# Not a lot of sound at max volume?



## redboost62 (Jan 5, 2013)

So i just got a receiver and speakers off Craigslist. receiver is a STR-DG500 220w and the speakers are SS-u501 with a 270w max. I know wattage isnt everything but I feel like this set up should be able to go plenty loud? it sounded good but at max volume I could still talk to someone with just moderately shouting, not like yelling in their ear or anything. Just seems odd to me since the speakers have 2 12" subs each. any opinion appreciated


----------



## schmiddr2 (Aug 25, 2012)

Just on the 12" woofers: with about 40W per 12" sub, assuming they are 90db 1w/1m sensitive, they should be about 109db at full power. Then I think you add 3db to that total for each other sub, so 118db. I think.


----------



## redboost62 (Jan 5, 2013)

k ill measure the Db and see what its pumpin out


----------



## hjones4841 (Jan 21, 2009)

What source are you using? Does it have its own volume control that could be turned down? Have you done a speaker calibration using the built in test tone? If all the speaker levels are turned down in the receiver, that is likely the culprit.


----------



## Tonto (Jun 30, 2007)

That is Sony's entry level AVR, 110 watts max. With all channel driven, you may get 60 watts (guess?). I can't find anything on the speakers as for sensitivity. If you ran the auto correction software that may have turned them down. If you did, were they louder before hand? Do you have some other speakers you can hook up to see how loud they play?


----------



## nova (Apr 30, 2006)

I would suggest clearing the memory and going back to the factory default settings. No telling what the previous owner did with the settings.

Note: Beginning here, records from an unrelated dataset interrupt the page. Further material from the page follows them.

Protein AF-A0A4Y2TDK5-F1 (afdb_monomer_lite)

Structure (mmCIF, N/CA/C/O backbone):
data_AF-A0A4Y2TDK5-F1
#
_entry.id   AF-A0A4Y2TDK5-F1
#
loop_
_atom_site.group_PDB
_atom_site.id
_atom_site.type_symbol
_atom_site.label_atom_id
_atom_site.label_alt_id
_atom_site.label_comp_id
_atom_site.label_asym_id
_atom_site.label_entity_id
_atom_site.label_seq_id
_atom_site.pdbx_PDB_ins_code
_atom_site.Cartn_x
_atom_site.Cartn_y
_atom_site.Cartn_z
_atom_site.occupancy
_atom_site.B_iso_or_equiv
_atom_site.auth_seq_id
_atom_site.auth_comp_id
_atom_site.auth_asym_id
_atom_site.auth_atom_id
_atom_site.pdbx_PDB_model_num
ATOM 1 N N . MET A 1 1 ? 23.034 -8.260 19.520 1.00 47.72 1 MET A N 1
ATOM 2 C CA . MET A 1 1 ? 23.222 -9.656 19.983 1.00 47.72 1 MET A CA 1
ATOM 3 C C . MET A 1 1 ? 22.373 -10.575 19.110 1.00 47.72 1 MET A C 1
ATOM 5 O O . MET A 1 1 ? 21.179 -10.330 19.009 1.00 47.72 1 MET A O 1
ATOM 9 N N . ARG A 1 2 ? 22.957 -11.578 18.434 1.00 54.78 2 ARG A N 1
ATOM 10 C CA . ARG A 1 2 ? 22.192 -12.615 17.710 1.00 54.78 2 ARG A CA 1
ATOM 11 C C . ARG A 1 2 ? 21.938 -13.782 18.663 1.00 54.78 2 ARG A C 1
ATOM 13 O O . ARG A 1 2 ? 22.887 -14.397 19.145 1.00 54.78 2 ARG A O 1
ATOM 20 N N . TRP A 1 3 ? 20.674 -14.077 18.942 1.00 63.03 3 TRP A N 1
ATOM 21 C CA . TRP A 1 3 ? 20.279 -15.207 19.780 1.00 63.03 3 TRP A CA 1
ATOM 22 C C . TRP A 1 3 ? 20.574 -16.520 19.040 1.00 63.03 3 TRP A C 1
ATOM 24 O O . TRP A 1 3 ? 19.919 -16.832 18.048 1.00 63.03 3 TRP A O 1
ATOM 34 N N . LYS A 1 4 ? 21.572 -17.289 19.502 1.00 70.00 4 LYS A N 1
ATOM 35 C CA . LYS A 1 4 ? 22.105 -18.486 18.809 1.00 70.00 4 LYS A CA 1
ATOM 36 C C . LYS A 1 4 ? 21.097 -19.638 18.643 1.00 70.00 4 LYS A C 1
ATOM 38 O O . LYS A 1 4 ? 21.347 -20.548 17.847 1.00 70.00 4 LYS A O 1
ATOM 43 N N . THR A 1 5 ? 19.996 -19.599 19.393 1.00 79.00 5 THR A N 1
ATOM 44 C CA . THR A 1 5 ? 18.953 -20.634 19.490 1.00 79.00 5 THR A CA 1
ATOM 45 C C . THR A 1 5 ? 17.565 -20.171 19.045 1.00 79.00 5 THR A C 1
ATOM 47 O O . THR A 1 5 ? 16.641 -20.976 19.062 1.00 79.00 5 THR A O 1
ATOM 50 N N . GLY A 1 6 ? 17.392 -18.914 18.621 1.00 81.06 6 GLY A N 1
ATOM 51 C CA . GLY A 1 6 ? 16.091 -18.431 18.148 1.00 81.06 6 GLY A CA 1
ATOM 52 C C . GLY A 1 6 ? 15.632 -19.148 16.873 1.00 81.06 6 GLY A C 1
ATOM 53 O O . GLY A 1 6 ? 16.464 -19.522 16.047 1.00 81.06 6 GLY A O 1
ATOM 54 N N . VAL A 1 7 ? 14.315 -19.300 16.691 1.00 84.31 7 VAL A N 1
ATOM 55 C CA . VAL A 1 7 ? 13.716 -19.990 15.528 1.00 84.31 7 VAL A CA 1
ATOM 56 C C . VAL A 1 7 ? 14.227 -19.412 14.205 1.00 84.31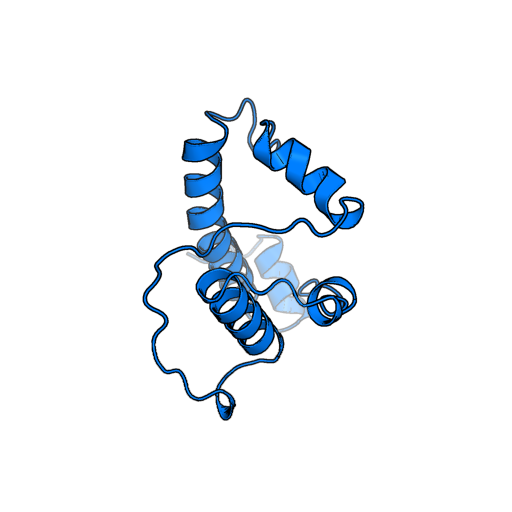 7 VAL A C 1
ATOM 58 O O . VAL A 1 7 ? 14.687 -20.164 13.354 1.00 84.31 7 VAL A O 1
ATOM 61 N N . ILE A 1 8 ? 14.265 -18.079 14.076 1.00 82.81 8 ILE A N 1
ATOM 62 C CA . ILE A 1 8 ? 14.815 -17.398 12.891 1.00 82.81 8 ILE A CA 1
ATOM 63 C C . ILE A 1 8 ? 16.282 -17.793 12.672 1.00 82.81 8 ILE A C 1
ATOM 65 O O . ILE A 1 8 ? 16.647 -18.180 11.573 1.00 82.81 8 ILE A O 1
ATOM 69 N N . CYS A 1 9 ? 17.110 -17.800 13.721 1.00 83.00 9 CYS A N 1
ATOM 70 C CA . CYS A 1 9 ? 18.522 -18.183 13.618 1.00 83.00 9 CYS A CA 1
ATOM 71 C C . CYS A 1 9 ? 18.708 -19.649 13.179 1.00 83.00 9 CYS A C 1
ATOM 73 O O . CYS A 1 9 ? 19.657 -19.960 12.462 1.00 83.00 9 CYS A O 1
ATOM 75 N N . GLN A 1 10 ? 17.821 -20.560 13.591 1.00 87.75 10 GLN A N 1
ATOM 76 C CA . GLN A 1 10 ? 17.861 -21.958 13.146 1.00 87.75 10 GLN A CA 1
ATOM 77 C C . GLN A 1 10 ? 17.466 -22.100 11.676 1.00 87.75 10 GLN A C 1
ATOM 79 O O . GLN A 1 10 ? 18.131 -22.825 10.939 1.00 87.75 10 GLN A O 1
ATOM 84 N N . ILE A 1 11 ? 16.445 -21.364 11.234 1.00 86.25 11 ILE A N 1
ATOM 85 C CA . ILE A 1 11 ? 16.039 -21.334 9.826 1.00 86.25 11 ILE A CA 1
ATOM 86 C C . ILE A 1 11 ? 17.172 -20.741 8.978 1.00 86.25 11 ILE A C 1
ATOM 88 O O . ILE A 1 11 ? 17.611 -21.384 8.031 1.00 86.25 11 ILE A O 1
ATOM 92 N N . GLU A 1 12 ? 17.738 -19.594 9.368 1.00 89.31 12 GLU A N 1
ATOM 93 C CA . GLU A 1 12 ? 18.881 -18.960 8.688 1.00 89.31 12 GLU A CA 1
ATOM 94 C C . GLU A 1 12 ? 20.070 -19.923 8.508 1.00 89.31 12 GLU A C 1
ATOM 96 O O . GLU A 1 12 ? 20.730 -19.889 7.471 1.00 89.31 12 GLU A O 1
ATOM 101 N N . LYS A 1 13 ? 20.339 -20.818 9.474 1.00 88.56 13 LYS A N 1
ATOM 102 C CA . LYS A 1 13 ? 21.386 -21.853 9.351 1.00 88.56 13 LYS A CA 1
ATOM 103 C C . LYS A 1 13 ? 21.061 -22.911 8.295 1.00 88.56 13 LYS A C 1
ATOM 105 O O . LYS A 1 13 ? 21.979 -23.387 7.632 1.00 88.56 13 LYS A O 1
ATOM 110 N N . GLN A 1 14 ? 19.791 -23.286 8.151 1.00 88.88 14 GLN A N 1
ATOM 111 C CA . GLN A 1 14 ? 19.350 -24.277 7.165 1.00 88.88 14 GLN A CA 1
ATOM 112 C C . GLN A 1 14 ? 19.350 -23.697 5.747 1.00 88.88 14 GLN A C 1
ATOM 114 O O . GLN A 1 14 ? 19.893 -24.318 4.838 1.00 88.88 14 GLN A O 1
ATOM 119 N N . VAL A 1 15 ? 18.801 -22.491 5.563 1.00 88.75 15 VAL A N 1
ATOM 120 C CA . VAL A 1 15 ? 18.754 -21.826 4.246 1.00 88.75 15 VAL A CA 1
ATOM 121 C C . VAL A 1 15 ? 20.039 -21.080 3.882 1.00 88.75 15 VAL A C 1
ATOM 123 O O . VAL A 1 15 ? 20.216 -20.724 2.724 1.00 88.75 15 VAL A O 1
ATOM 126 N N . LYS A 1 16 ? 20.951 -20.858 4.838 1.00 88.12 16 LYS A N 1
ATOM 127 C CA . LYS A 1 16 ? 22.199 -20.083 4.674 1.00 88.12 16 LYS A CA 1
ATOM 128 C C . LYS A 1 16 ? 21.980 -18.646 4.167 1.00 88.12 16 LYS A C 1
ATOM 130 O O . LYS A 1 16 ? 22.865 -18.067 3.543 1.00 88.12 16 LYS A O 1
ATOM 135 N N . ILE A 1 17 ? 20.819 -18.060 4.462 1.00 85.94 17 ILE A N 1
ATOM 136 C CA . ILE A 1 17 ? 20.423 -16.698 4.069 1.00 85.94 17 ILE A CA 1
ATOM 137 C C . ILE A 1 17 ? 20.053 -15.915 5.339 1.00 85.94 17 ILE A C 1
ATOM 139 O O . ILE A 1 17 ? 19.376 -16.476 6.200 1.00 85.94 17 ILE A O 1
ATOM 143 N N . PRO A 1 18 ? 20.463 -14.639 5.489 1.00 82.62 18 PRO A N 1
ATOM 144 C CA . PRO A 1 18 ? 20.043 -13.798 6.609 1.00 82.62 18 PRO A CA 1
ATOM 145 C C . PRO A 1 18 ? 18.590 -13.319 6.429 1.00 82.62 18 PRO A C 1
ATOM 147 O O . PRO A 1 18 ? 18.318 -12.381 5.684 1.00 82.62 18 PRO A O 1
ATOM 150 N N . LEU A 1 19 ? 17.657 -13.944 7.143 1.00 82.56 19 LEU A N 1
ATOM 151 C CA . LEU A 1 19 ? 16.218 -13.662 7.112 1.00 82.56 19 LEU A CA 1
ATOM 152 C C . LEU A 1 19 ? 15.807 -12.529 8.057 1.00 82.56 19 LEU A C 1
ATOM 154 O O . LEU A 1 19 ? 14.787 -11.879 7.828 1.00 82.56 19 LEU A O 1
ATOM 158 N N . GLN A 1 20 ? 16.603 -12.253 9.095 1.00 81.62 20 GLN A N 1
ATOM 159 C CA . GLN A 1 20 ? 16.301 -11.217 10.086 1.00 81.62 20 GLN A CA 1
ATOM 160 C C . GLN A 1 20 ? 16.019 -9.854 9.434 1.00 81.62 20 GLN A C 1
ATOM 162 O O . GLN A 1 20 ? 15.111 -9.146 9.859 1.00 81.62 20 GLN A O 1
ATOM 167 N N . TRP A 1 21 ? 16.761 -9.499 8.381 1.00 77.75 21 TRP A N 1
ATOM 168 C CA . TRP A 1 21 ? 16.575 -8.238 7.662 1.00 77.75 21 TRP A CA 1
ATOM 169 C C . TRP A 1 21 ? 15.240 -8.171 6.922 1.00 77.75 21 TRP A C 1
ATOM 171 O O . TRP A 1 21 ? 14.586 -7.134 6.968 1.00 77.75 21 TRP A O 1
ATOM 181 N N . GLY A 1 22 ? 14.802 -9.271 6.304 1.00 77.38 22 GLY A N 1
ATOM 182 C CA . GLY A 1 22 ? 13.502 -9.339 5.634 1.00 77.38 22 GLY A CA 1
ATOM 183 C C . GLY A 1 22 ? 12.338 -9.189 6.616 1.00 77.38 22 GLY A C 1
ATOM 184 O O . GLY A 1 22 ? 11.390 -8.449 6.349 1.00 77.38 22 GLY A O 1
ATOM 185 N N . VAL A 1 23 ? 12.446 -9.816 7.792 1.00 78.88 23 VAL A N 1
ATOM 186 C CA . VAL A 1 23 ? 11.455 -9.679 8.873 1.00 78.88 23 VAL A CA 1
ATOM 187 C C . VAL A 1 23 ? 11.426 -8.247 9.412 1.00 78.88 23 VAL A C 1
ATOM 189 O O . VAL A 1 23 ? 10.353 -7.659 9.537 1.00 78.88 23 VAL A O 1
ATOM 192 N N . CYS A 1 24 ? 12.592 -7.654 9.688 1.00 79.81 24 CYS A N 1
ATOM 193 C CA . CYS A 1 24 ? 12.686 -6.274 10.167 1.00 79.81 24 CYS A CA 1
ATOM 194 C C . CYS A 1 24 ? 12.148 -5.262 9.146 1.00 79.81 24 CYS A C 1
ATOM 196 O O . CYS A 1 24 ? 11.436 -4.341 9.536 1.00 79.81 24 CYS A O 1
ATOM 198 N N . LEU A 1 25 ? 12.445 -5.442 7.856 1.00 76.62 25 LEU A N 1
ATOM 199 C CA . LEU A 1 25 ? 11.961 -4.564 6.791 1.00 76.62 25 LEU A CA 1
ATOM 200 C C . LEU A 1 25 ? 10.441 -4.665 6.622 1.00 76.62 25 LEU A C 1
ATOM 202 O O . LEU A 1 25 ? 9.766 -3.649 6.497 1.00 76.62 25 LEU A O 1
ATOM 206 N N . SER A 1 26 ? 9.894 -5.881 6.686 1.00 73.62 26 SER A N 1
ATOM 207 C CA . SER A 1 26 ? 8.443 -6.094 6.629 1.00 73.62 26 SER A CA 1
ATOM 208 C C . SER A 1 26 ? 7.738 -5.412 7.803 1.00 73.62 26 SER A C 1
ATOM 210 O O . SER A 1 26 ? 6.750 -4.713 7.604 1.00 73.62 26 SER A O 1
ATOM 212 N N . HIS A 1 27 ? 8.286 -5.545 9.016 1.00 74.19 27 HIS A N 1
ATOM 213 C CA . HIS A 1 27 ? 7.727 -4.892 10.198 1.00 74.19 27 HIS A CA 1
ATOM 214 C C . HIS A 1 27 ? 7.822 -3.363 10.112 1.00 74.19 27 HIS A C 1
ATOM 216 O O . HIS A 1 27 ? 6.879 -2.666 10.470 1.00 74.19 27 HIS A O 1
ATOM 222 N N . TYR A 1 28 ? 8.932 -2.834 9.589 1.00 75.62 28 TYR A N 1
ATOM 223 C CA . TYR A 1 28 ? 9.090 -1.399 9.361 1.00 75.62 28 TYR A CA 1
ATOM 224 C C . TYR A 1 28 ? 8.054 -0.856 8.371 1.00 75.62 28 TYR A C 1
ATOM 226 O O . TYR A 1 28 ? 7.464 0.187 8.627 1.00 75.62 28 TYR A O 1
ATOM 234 N N . ASN A 1 29 ? 7.779 -1.587 7.289 1.00 76.69 29 ASN A N 1
ATOM 235 C CA . ASN A 1 29 ? 6.780 -1.189 6.299 1.00 76.69 29 ASN A CA 1
ATOM 236 C C . ASN A 1 29 ? 5.343 -1.265 6.844 1.00 76.69 29 ASN A C 1
ATOM 238 O O . ASN A 1 29 ? 4.503 -0.474 6.433 1.00 76.69 29 ASN A O 1
ATOM 242 N N . GLU A 1 30 ? 5.050 -2.179 7.773 1.00 77.19 30 GLU A N 1
ATOM 243 C CA . GLU A 1 30 ? 3.726 -2.314 8.403 1.00 77.19 30 GLU A CA 1
ATOM 244 C C . GLU A 1 30 ? 3.414 -1.164 9.381 1.00 77.19 30 GLU A C 1
ATOM 246 O O . GLU A 1 30 ? 2.263 -0.738 9.503 1.00 77.19 30 GLU A O 1
ATOM 251 N N . LEU A 1 31 ? 4.429 -0.642 10.080 1.00 80.88 31 LEU A N 1
ATOM 252 C CA . LEU A 1 31 ? 4.252 0.344 11.153 1.00 80.88 31 LEU A CA 1
ATOM 253 C C . LEU A 1 31 ? 3.537 1.638 10.705 1.00 80.88 31 LEU A C 1
ATOM 255 O O . LEU A 1 31 ? 2.568 2.013 11.372 1.00 80.88 31 LEU A O 1
ATOM 259 N N . PRO A 1 32 ? 3.917 2.315 9.601 1.00 82.38 32 PRO A N 1
ATOM 260 C CA . PRO A 1 32 ? 3.214 3.504 9.119 1.00 82.38 32 PRO A CA 1
ATOM 261 C C . PRO A 1 32 ? 1.734 3.248 8.827 1.00 82.38 32 PRO A C 1
ATOM 263 O O . PRO A 1 32 ? 0.882 4.036 9.236 1.00 82.38 32 PRO A O 1
ATOM 266 N N . PHE A 1 33 ? 1.412 2.119 8.185 1.00 78.00 33 PHE A N 1
ATOM 267 C CA . PHE A 1 33 ? 0.025 1.743 7.903 1.00 78.00 33 PHE A CA 1
ATOM 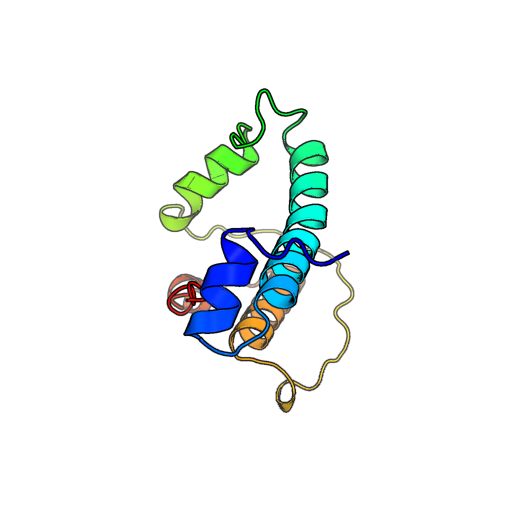268 C C . PHE A 1 33 ? -0.752 1.473 9.184 1.00 78.00 33 PHE A C 1
ATOM 270 O O . PHE A 1 33 ? -1.897 1.898 9.316 1.00 78.00 33 PHE A O 1
ATOM 277 N N . ARG A 1 34 ? -0.120 0.828 10.167 1.00 79.06 34 ARG A N 1
ATOM 278 C CA . ARG A 1 34 ? -0.729 0.607 11.476 1.00 79.06 34 ARG A CA 1
ATOM 279 C C . ARG A 1 34 ? -1.049 1.922 12.182 1.00 79.06 34 ARG A C 1
ATOM 281 O O . ARG A 1 34 ? -2.141 2.051 12.725 1.00 79.06 34 ARG A O 1
ATOM 288 N N . HIS A 1 35 ? -0.134 2.890 12.165 1.00 83.12 35 HIS A N 1
ATOM 289 C CA . HIS A 1 35 ? -0.376 4.216 12.737 1.00 83.12 35 HIS A CA 1
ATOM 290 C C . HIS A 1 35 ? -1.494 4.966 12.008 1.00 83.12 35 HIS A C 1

1 Press ?/1 to turn off the receiver.
2 Hold down ?/1 for 5 seconds. “PUSH” and “ENTER” appears on the
display alternately.
3 Press MEMORY/ENTER.
After “CLEARING” appears on the display for a while, “CLEARED” appears.
The following items are reset to their factory settings.
• All settings in the LEVEL, TONE, SUR, TUNER, AUDIO, VIDEO and SYSTEM menus.
• The sound field memorized for each input and preset station.
• All sound field parameters.
• All preset stations.
• All index names for inputs and preset stations.
• MASTER VOLUME is set to “VOL MIN”.
• Input is set to “DVD”.


----------



## James_Taylor (Jan 9, 2013)

I would like to know whether you have connected your speakers with any other device, which has its own volume control. If so, then you may have to increase the volume of this device. You may also go ahead and check the volume settings of the individual speakers. I agree with Nova that there is no guarantee what the previous owner may have done with the entire system. You may either reset the system to factory settings or discuss with a home theatre expert.


----------